Fast radio bursts have been getting all of the “mysterious signals” publicity lately, so it’s easy to see why other mysterious signals have been overlooked. That’s no longer the case with one in particular, despite the new paper announcing them with the unwieldy description of “Excess Electronic Recoil Events.” What should make everyone recoil is that these signals are coming from experiments attempting to find dark matter and the 163 scientists conducting them can’t explain the messages.
“This is really a rather surprising result. The excess measurements do not show up in our main analysis, but rather in our background events. It’s really curious in many ways. Unexpected for sure. Unclear as to what causes this. It’s certainly some new effect that we hadn’t considered before.”

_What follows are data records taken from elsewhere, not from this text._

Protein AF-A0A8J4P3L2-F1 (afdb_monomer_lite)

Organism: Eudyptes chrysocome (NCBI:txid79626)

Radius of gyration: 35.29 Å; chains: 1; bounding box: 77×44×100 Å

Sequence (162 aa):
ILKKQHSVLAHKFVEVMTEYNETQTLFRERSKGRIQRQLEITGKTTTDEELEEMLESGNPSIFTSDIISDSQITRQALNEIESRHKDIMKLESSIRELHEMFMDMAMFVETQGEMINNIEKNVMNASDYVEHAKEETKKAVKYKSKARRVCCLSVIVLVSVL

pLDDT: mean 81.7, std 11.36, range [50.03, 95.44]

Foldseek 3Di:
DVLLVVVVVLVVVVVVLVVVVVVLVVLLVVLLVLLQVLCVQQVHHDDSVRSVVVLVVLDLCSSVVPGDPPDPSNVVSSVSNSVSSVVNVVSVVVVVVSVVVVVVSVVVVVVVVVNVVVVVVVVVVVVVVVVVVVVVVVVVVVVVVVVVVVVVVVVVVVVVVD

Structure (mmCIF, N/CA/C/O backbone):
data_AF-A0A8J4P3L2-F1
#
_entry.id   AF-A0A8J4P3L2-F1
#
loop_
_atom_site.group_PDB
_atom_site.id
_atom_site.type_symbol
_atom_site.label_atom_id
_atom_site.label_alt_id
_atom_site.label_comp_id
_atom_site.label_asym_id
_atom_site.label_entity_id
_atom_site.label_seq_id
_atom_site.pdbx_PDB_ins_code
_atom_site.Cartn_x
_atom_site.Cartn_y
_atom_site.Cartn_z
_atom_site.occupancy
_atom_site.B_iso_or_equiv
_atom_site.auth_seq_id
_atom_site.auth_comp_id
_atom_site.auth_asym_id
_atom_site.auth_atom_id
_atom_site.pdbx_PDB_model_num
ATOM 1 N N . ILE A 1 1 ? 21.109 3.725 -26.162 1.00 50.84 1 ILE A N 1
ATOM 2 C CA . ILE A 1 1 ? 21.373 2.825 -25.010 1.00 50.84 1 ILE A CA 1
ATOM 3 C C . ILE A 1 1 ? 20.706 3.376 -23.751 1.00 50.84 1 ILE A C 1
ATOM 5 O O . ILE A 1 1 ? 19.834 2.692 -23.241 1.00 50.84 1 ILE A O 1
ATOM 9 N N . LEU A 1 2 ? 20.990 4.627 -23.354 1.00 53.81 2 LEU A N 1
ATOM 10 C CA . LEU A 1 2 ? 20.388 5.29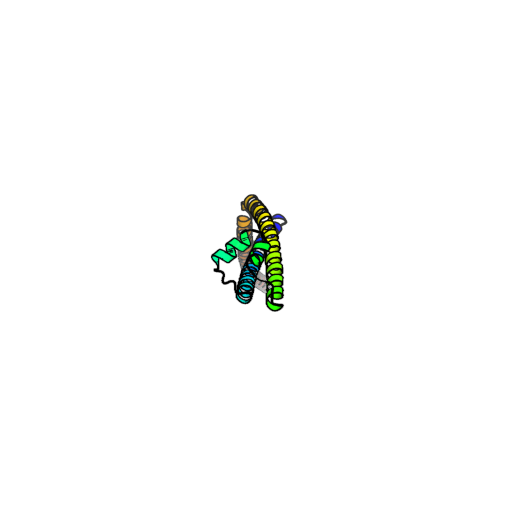0 -22.183 1.00 53.81 2 LEU A CA 1
ATOM 11 C C . LEU A 1 2 ? 18.847 5.224 -22.157 1.00 53.81 2 LEU A C 1
ATOM 13 O O . LEU A 1 2 ? 18.281 4.677 -21.223 1.00 53.81 2 LEU A O 1
ATOM 17 N N . LYS A 1 3 ? 18.170 5.655 -23.237 1.00 53.22 3 LYS A N 1
ATOM 18 C CA . LYS A 1 3 ? 16.698 5.578 -23.352 1.00 53.22 3 LYS A CA 1
ATOM 19 C C . LYS A 1 3 ? 16.165 4.162 -23.061 1.00 53.22 3 LYS A C 1
ATOM 21 O O . LYS A 1 3 ? 15.345 4.000 -22.175 1.00 53.22 3 LYS A O 1
ATOM 26 N N . LYS A 1 4 ? 16.726 3.121 -23.692 1.00 56.62 4 LYS A N 1
ATOM 27 C CA . LYS A 1 4 ? 16.314 1.717 -23.473 1.00 56.62 4 LYS A CA 1
ATOM 28 C C . LYS A 1 4 ? 16.452 1.259 -22.013 1.00 56.62 4 LYS A C 1
ATOM 30 O O . LYS A 1 4 ? 15.607 0.507 -21.547 1.00 56.62 4 LYS A O 1
ATOM 35 N N . GLN A 1 5 ? 17.494 1.699 -21.303 1.00 58.91 5 GLN A N 1
ATOM 36 C CA . GLN A 1 5 ? 17.658 1.384 -19.878 1.00 58.91 5 GLN A CA 1
ATOM 37 C C . GLN A 1 5 ? 16.576 2.053 -19.019 1.00 58.91 5 GLN A C 1
ATOM 39 O O . GLN A 1 5 ? 16.073 1.417 -18.098 1.00 58.91 5 GLN A O 1
ATOM 44 N N . HIS A 1 6 ? 16.164 3.280 -19.357 1.00 65.69 6 HIS A N 1
ATOM 45 C CA . HIS A 1 6 ? 15.076 3.973 -18.660 1.00 65.69 6 HIS A CA 1
ATOM 46 C C . HIS A 1 6 ? 13.722 3.262 -18.809 1.00 65.6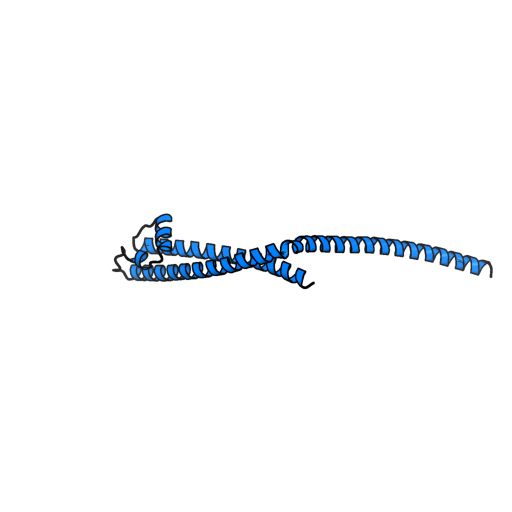9 6 HIS A C 1
ATOM 48 O O . HIS A 1 6 ? 13.016 3.127 -17.817 1.00 65.69 6 HIS A O 1
ATOM 54 N N . SER A 1 7 ? 13.382 2.738 -19.993 1.00 68.56 7 SER A N 1
ATOM 55 C CA . SER A 1 7 ? 12.117 2.001 -20.181 1.00 68.56 7 SER A CA 1
ATOM 56 C C . SER A 1 7 ? 12.094 0.649 -19.465 1.00 68.56 7 SER A C 1
ATOM 58 O O . SER A 1 7 ? 11.089 0.311 -18.844 1.00 68.56 7 SER A O 1
ATOM 60 N N . VAL A 1 8 ? 13.196 -0.109 -19.484 1.00 73.12 8 VAL A N 1
ATOM 61 C CA . VAL A 1 8 ? 13.281 -1.371 -18.723 1.00 73.12 8 VAL A CA 1
ATOM 62 C C . VAL A 1 8 ? 13.141 -1.107 -17.221 1.00 73.12 8 VAL A C 1
ATOM 64 O O . VAL A 1 8 ? 12.430 -1.836 -16.532 1.00 73.12 8 VAL A O 1
ATOM 67 N N . LEU A 1 9 ? 13.772 -0.041 -16.717 1.00 74.75 9 LEU A N 1
ATOM 68 C CA . LEU A 1 9 ? 13.664 0.353 -15.314 1.00 74.75 9 LEU A CA 1
ATOM 69 C C . LEU A 1 9 ? 12.241 0.804 -14.947 1.00 74.75 9 LEU A C 1
ATOM 71 O O . LEU A 1 9 ? 11.752 0.426 -13.888 1.00 74.75 9 LEU A O 1
ATOM 75 N N . ALA A 1 10 ? 11.561 1.544 -15.829 1.00 75.88 10 ALA A N 1
ATOM 76 C CA . ALA A 1 10 ? 10.172 1.963 -15.641 1.00 75.88 10 ALA A CA 1
ATOM 77 C C . ALA A 1 10 ? 9.212 0.765 -15.544 1.00 75.88 10 ALA A C 1
ATOM 79 O O . ALA A 1 10 ? 8.400 0.702 -14.625 1.00 75.88 10 ALA A O 1
ATOM 80 N N . HIS A 1 11 ? 9.350 -0.231 -16.427 1.00 75.12 11 HIS A N 1
ATOM 81 C CA . HIS A 1 11 ? 8.557 -1.462 -16.334 1.00 75.12 11 HIS A CA 1
ATOM 82 C C . HIS A 1 11 ? 8.822 -2.220 -15.036 1.00 75.12 11 HIS A C 1
ATOM 84 O O . HIS A 1 11 ? 7.875 -2.659 -14.385 1.00 75.12 11 HIS A O 1
ATOM 90 N N . LYS A 1 12 ? 10.094 -2.337 -14.627 1.00 80.12 12 LYS A N 1
ATOM 91 C CA . LYS A 1 12 ? 10.420 -3.021 -13.374 1.00 80.12 12 LYS A CA 1
ATOM 92 C C . LYS A 1 12 ? 9.876 -2.278 -12.155 1.00 80.12 12 LYS A C 1
ATOM 94 O O . LYS A 1 12 ? 9.447 -2.912 -11.199 1.00 80.12 12 LYS A O 1
ATOM 99 N N . PHE A 1 13 ? 9.868 -0.948 -12.199 1.00 79.75 13 PHE A N 1
ATOM 100 C CA . PHE A 1 13 ? 9.268 -0.120 -11.161 1.00 79.75 13 PHE A CA 1
ATOM 101 C C . PHE A 1 13 ? 7.760 -0.372 -11.048 1.00 79.75 13 PHE A C 1
ATOM 103 O O . PHE A 1 13 ? 7.285 -0.665 -9.959 1.00 79.75 13 PHE A O 1
ATOM 110 N N . VAL A 1 14 ? 7.020 -0.350 -12.164 1.00 80.81 14 VAL A N 1
ATOM 111 C CA . VAL A 1 14 ? 5.575 -0.651 -12.180 1.00 80.81 14 VAL A CA 1
ATOM 112 C C . VAL A 1 14 ? 5.280 -2.043 -11.614 1.00 80.81 14 VAL A C 1
ATOM 114 O O . VAL A 1 14 ? 4.369 -2.192 -10.803 1.00 80.81 14 VAL A O 1
ATOM 117 N N . GLU A 1 15 ? 6.067 -3.050 -11.999 1.00 80.56 15 GLU A N 1
ATOM 118 C CA . GLU A 1 15 ? 5.933 -4.423 -11.496 1.00 80.56 15 GLU A CA 1
ATOM 119 C C . GLU A 1 15 ? 6.080 -4.481 -9.965 1.00 80.56 15 GLU A C 1
ATOM 121 O O . GLU A 1 15 ? 5.182 -4.960 -9.277 1.00 80.56 15 GLU A O 1
ATOM 126 N N . VAL A 1 16 ? 7.169 -3.921 -9.424 1.00 84.44 16 VAL A N 1
ATOM 127 C CA . VAL A 1 16 ? 7.446 -3.923 -7.975 1.00 84.44 16 VAL A CA 1
ATOM 128 C C . VAL A 1 16 ? 6.396 -3.126 -7.197 1.00 84.44 16 VAL A C 1
ATOM 130 O O . VAL A 1 16 ? 5.987 -3.534 -6.114 1.00 84.44 16 VAL A O 1
ATOM 133 N N . MET A 1 17 ? 5.931 -2.002 -7.741 1.00 82.25 17 MET A N 1
ATOM 134 C CA . MET A 1 17 ? 4.913 -1.168 -7.094 1.00 82.25 17 MET A CA 1
ATOM 135 C C . MET A 1 17 ? 3.545 -1.854 -7.063 1.00 82.25 17 MET A C 1
ATOM 137 O O . MET A 1 17 ? 2.804 -1.692 -6.096 1.00 82.25 17 MET A O 1
ATOM 141 N N . THR A 1 18 ? 3.229 -2.654 -8.086 1.00 83.12 18 THR A N 1
ATOM 142 C CA . THR A 1 18 ? 2.005 -3.468 -8.126 1.00 83.12 18 THR A CA 1
ATOM 143 C C . THR A 1 18 ? 2.051 -4.557 -7.054 1.00 83.12 18 THR A C 1
ATOM 145 O O . THR A 1 18 ? 1.140 -4.643 -6.235 1.00 83.12 18 THR A O 1
ATOM 148 N N . GLU A 1 19 ? 3.150 -5.312 -6.971 1.00 87.69 19 GLU A N 1
ATOM 149 C CA . GLU A 1 19 ? 3.357 -6.333 -5.929 1.00 87.69 19 GLU A CA 1
ATOM 150 C C . GLU A 1 19 ? 3.308 -5.726 -4.512 1.00 87.69 19 GLU A C 1
ATOM 152 O O . GLU A 1 19 ? 2.731 -6.288 -3.572 1.00 87.69 19 GLU A O 1
ATOM 157 N N . TYR A 1 20 ? 3.879 -4.532 -4.349 1.00 87.19 20 TYR A N 1
ATOM 158 C CA . TYR A 1 20 ? 3.841 -3.810 -3.085 1.00 87.19 20 TYR A CA 1
ATOM 159 C C . TYR A 1 20 ? 2.416 -3.356 -2.720 1.00 87.19 20 TYR A C 1
ATOM 161 O O . TYR A 1 20 ? 2.010 -3.517 -1.568 1.00 87.19 20 TYR A O 1
ATOM 169 N N . ASN A 1 21 ? 1.622 -2.870 -3.681 1.00 85.25 21 ASN A N 1
ATOM 170 C CA . ASN A 1 21 ? 0.216 -2.515 -3.464 1.00 85.25 21 ASN A CA 1
ATOM 171 C C . ASN A 1 21 ? -0.654 -3.732 -3.093 1.00 85.25 21 ASN A C 1
ATOM 173 O O . ASN A 1 21 ? -1.469 -3.652 -2.170 1.00 85.25 21 ASN A O 1
ATOM 177 N N . GLU A 1 22 ? -0.442 -4.881 -3.739 1.00 88.44 22 GLU A N 1
ATOM 178 C CA . GLU A 1 22 ? -1.104 -6.141 -3.374 1.00 88.44 22 GLU A CA 1
ATOM 179 C C . GLU A 1 22 ? -0.772 -6.543 -1.929 1.00 88.44 22 GLU A C 1
ATOM 181 O O . GLU A 1 22 ? -1.656 -6.882 -1.137 1.00 88.44 22 GLU A O 1
ATOM 186 N N . THR A 1 23 ? 0.503 -6.429 -1.544 1.00 90.38 23 THR A N 1
ATOM 187 C CA . THR A 1 23 ? 0.961 -6.712 -0.176 1.00 90.38 23 THR A CA 1
ATOM 188 C C . THR A 1 23 ? 0.320 -5.772 0.846 1.00 90.38 23 THR A C 1
ATOM 190 O O . THR A 1 23 ? -0.101 -6.211 1.921 1.00 90.38 23 THR A O 1
ATOM 193 N N . GLN A 1 24 ? 0.213 -4.483 0.520 1.00 87.44 24 GLN A N 1
ATOM 194 C CA . GLN A 1 24 ? -0.455 -3.492 1.359 1.00 87.44 24 GLN A CA 1
ATOM 195 C C . GLN A 1 24 ? -1.947 -3.800 1.533 1.00 87.44 24 GLN A C 1
ATOM 197 O O . GLN A 1 24 ? -2.442 -3.791 2.660 1.00 87.44 24 GLN A O 1
ATOM 202 N N . THR A 1 25 ? -2.641 -4.163 0.454 1.00 88.94 25 THR A N 1
ATOM 203 C CA . THR A 1 25 ? -4.055 -4.568 0.490 1.00 88.94 25 THR A CA 1
ATOM 204 C C . THR A 1 25 ? -4.257 -5.779 1.403 1.00 88.94 25 THR A C 1
ATOM 206 O O . THR A 1 25 ? -5.091 -5.753 2.304 1.00 88.94 25 THR A O 1
ATOM 209 N N . LEU A 1 26 ? -3.415 -6.809 1.277 1.00 92.44 26 LEU A N 1
ATOM 210 C CA . LEU A 1 26 ? -3.451 -7.975 2.168 1.00 92.44 26 LEU A CA 1
ATOM 211 C C . LEU A 1 26 ? -3.198 -7.609 3.639 1.00 92.44 26 LEU A C 1
ATOM 213 O O . LEU A 1 26 ? -3.793 -8.202 4.544 1.00 92.44 26 LEU A O 1
ATOM 217 N N . PHE A 1 27 ? -2.303 -6.656 3.903 1.00 93.12 27 PHE A N 1
ATOM 218 C CA . PHE A 1 27 ? -2.047 -6.168 5.256 1.00 93.12 27 PHE A CA 1
ATOM 219 C C . PHE A 1 27 ? -3.253 -5.416 5.840 1.00 93.12 27 PHE A C 1
ATOM 221 O O . PHE A 1 27 ? -3.568 -5.613 7.020 1.00 93.12 27 PHE A O 1
ATOM 228 N N . ARG A 1 28 ? -3.949 -4.610 5.025 1.00 94.38 28 ARG A N 1
ATOM 229 C CA . ARG A 1 28 ? -5.202 -3.937 5.399 1.00 94.38 28 ARG A CA 1
ATOM 230 C C . ARG A 1 28 ? -6.258 -4.943 5.838 1.00 94.38 28 ARG A C 1
ATOM 232 O O . ARG A 1 28 ? -6.721 -4.863 6.972 1.00 94.38 28 ARG A O 1
ATOM 239 N N . GLU A 1 29 ? -6.540 -5.938 4.999 1.00 92.50 29 GLU A N 1
ATOM 240 C CA . GLU A 1 29 ? -7.559 -6.963 5.263 1.00 92.50 29 GLU A CA 1
ATOM 241 C C . GLU A 1 29 ? -7.257 -7.763 6.535 1.00 92.50 29 GLU A C 1
ATOM 243 O O . GLU A 1 29 ? -8.117 -7.973 7.391 1.00 92.50 29 GLU A O 1
ATOM 248 N N . ARG A 1 30 ? -5.990 -8.145 6.739 1.00 95.12 30 ARG A N 1
ATOM 249 C CA . ARG A 1 30 ? -5.567 -8.819 7.978 1.00 95.12 30 ARG A CA 1
ATOM 250 C C . ARG A 1 30 ? -5.728 -7.937 9.213 1.00 95.12 30 ARG A C 1
ATOM 252 O O . ARG A 1 30 ? -6.025 -8.453 10.291 1.00 95.12 30 ARG A O 1
ATOM 259 N N . SER A 1 31 ? -5.488 -6.635 9.086 1.00 95.00 31 SER A N 1
ATOM 260 C CA . SER A 1 31 ? -5.634 -5.687 10.193 1.00 95.00 31 SER A CA 1
ATOM 261 C C . SER A 1 31 ? -7.107 -5.453 10.519 1.00 95.00 31 SER A C 1
ATOM 263 O O . SER A 1 31 ? -7.464 -5.517 11.695 1.00 95.00 31 SER A O 1
ATOM 265 N N . LYS A 1 32 ? -7.961 -5.304 9.497 1.00 94.44 32 LYS A N 1
ATOM 266 C CA . LYS A 1 32 ? -9.423 -5.241 9.624 1.00 94.44 32 LYS A CA 1
ATOM 267 C C . LYS A 1 32 ? -9.968 -6.471 10.352 1.00 94.44 32 LYS A C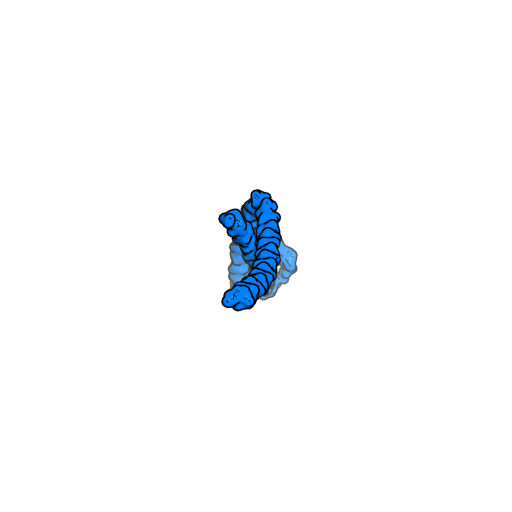 1
ATOM 269 O O . LYS A 1 32 ? -10.596 -6.330 11.398 1.00 94.44 32 LYS A O 1
ATOM 274 N N . GLY A 1 33 ? -9.617 -7.677 9.900 1.00 94.62 33 GLY A N 1
ATOM 275 C CA . GLY A 1 33 ? -10.062 -8.918 10.546 1.00 94.62 33 GLY A CA 1
ATOM 276 C C . GLY A 1 33 ? -9.603 -9.055 12.005 1.00 94.62 33 GLY A C 1
ATOM 277 O O . GLY A 1 33 ? -10.330 -9.582 12.847 1.00 94.62 33 GLY A O 1
ATOM 278 N N . ARG A 1 34 ? -8.417 -8.534 12.354 1.00 95.44 34 ARG A N 1
ATOM 279 C CA . ARG A 1 34 ? -7.977 -8.470 13.759 1.00 95.44 34 ARG A CA 1
ATOM 280 C C . ARG A 1 34 ? -8.803 -7.489 14.581 1.00 95.44 34 ARG A C 1
ATOM 282 O O . ARG A 1 34 ? -9.155 -7.825 15.705 1.00 95.44 34 ARG A O 1
ATOM 289 N N . ILE A 1 35 ? -9.121 -6.313 14.045 1.00 94.31 35 ILE A N 1
ATOM 290 C CA . ILE A 1 35 ? -9.982 -5.341 14.732 1.00 94.31 35 ILE A CA 1
ATOM 291 C C . ILE A 1 35 ? -11.360 -5.956 14.989 1.00 94.31 35 ILE A C 1
ATOM 293 O O . ILE A 1 35 ? -11.828 -5.913 16.123 1.00 94.31 35 ILE A O 1
ATOM 297 N N . GLN A 1 36 ? -11.952 -6.610 13.986 1.00 94.88 36 GLN A N 1
ATOM 298 C CA . GLN A 1 36 ? -13.232 -7.308 14.127 1.00 94.88 36 GLN A CA 1
ATOM 299 C C . GLN A 1 36 ? -13.195 -8.340 15.260 1.00 94.88 36 GLN A C 1
ATOM 301 O O . GLN A 1 36 ? -14.031 -8.321 16.159 1.00 94.88 36 GLN A O 1
ATOM 306 N N . ARG A 1 37 ? -12.157 -9.185 15.278 1.00 94.62 37 ARG A N 1
ATOM 307 C CA . ARG A 1 37 ? -11.941 -10.182 16.333 1.00 94.62 37 ARG A CA 1
ATOM 308 C C . ARG A 1 37 ? -11.865 -9.554 17.726 1.00 94.62 37 ARG A C 1
ATOM 310 O O . ARG A 1 37 ? -12.405 -10.106 18.681 1.00 94.62 37 ARG A O 1
ATOM 317 N N . GLN A 1 38 ? -11.161 -8.432 17.864 1.00 93.69 38 GLN A N 1
ATOM 318 C CA . GLN A 1 38 ? -11.024 -7.747 19.149 1.00 93.69 38 GLN A CA 1
ATOM 319 C C . GLN A 1 38 ? -12.337 -7.081 19.578 1.00 93.69 38 GLN A C 1
ATOM 321 O O . GLN A 1 38 ? -12.676 -7.142 20.757 1.00 93.69 38 GLN A O 1
ATOM 326 N N . LEU A 1 39 ? -13.118 -6.531 18.643 1.00 91.88 39 LEU A N 1
ATOM 327 C CA . LEU A 1 39 ? -14.461 -6.013 18.921 1.00 91.88 39 LEU A CA 1
ATOM 328 C C . LEU A 1 39 ? -15.387 -7.123 19.447 1.00 91.88 39 LEU A C 1
ATOM 330 O O . LEU A 1 39 ? -16.021 -6.939 20.489 1.00 91.88 39 LEU A O 1
ATOM 334 N N . GLU A 1 40 ? -15.363 -8.314 18.840 1.00 91.56 40 GLU A N 1
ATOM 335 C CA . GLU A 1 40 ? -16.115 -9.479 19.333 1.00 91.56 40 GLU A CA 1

In a press release by Purdue University, Rafael Lang, an associate professor of physics and astronomy at the school and one of the 163 scientists, uses some words you don’t want to hear from people playing with particle accelerators looking for dark matter. Lang is part of the Xenon Collaboration working at the Laboratori Nazionali del Gran Sasso, an underground particle physics facility in the Abruzzo Mountains of Italy north of Rome.
“The XENON1T experiment, employing a liquid-xenon time projection chamber (LXe TPC), was
primarily designed to detect Weakly Interacting Massive Particle (WIMP) dark matter. Due to its unprecedentedly low background rate, large target mass, and low energy threshold, XENON1T is also sensitive to interactions from alternative dark matter candidates and to other physics beyond the Standard Model (SM).”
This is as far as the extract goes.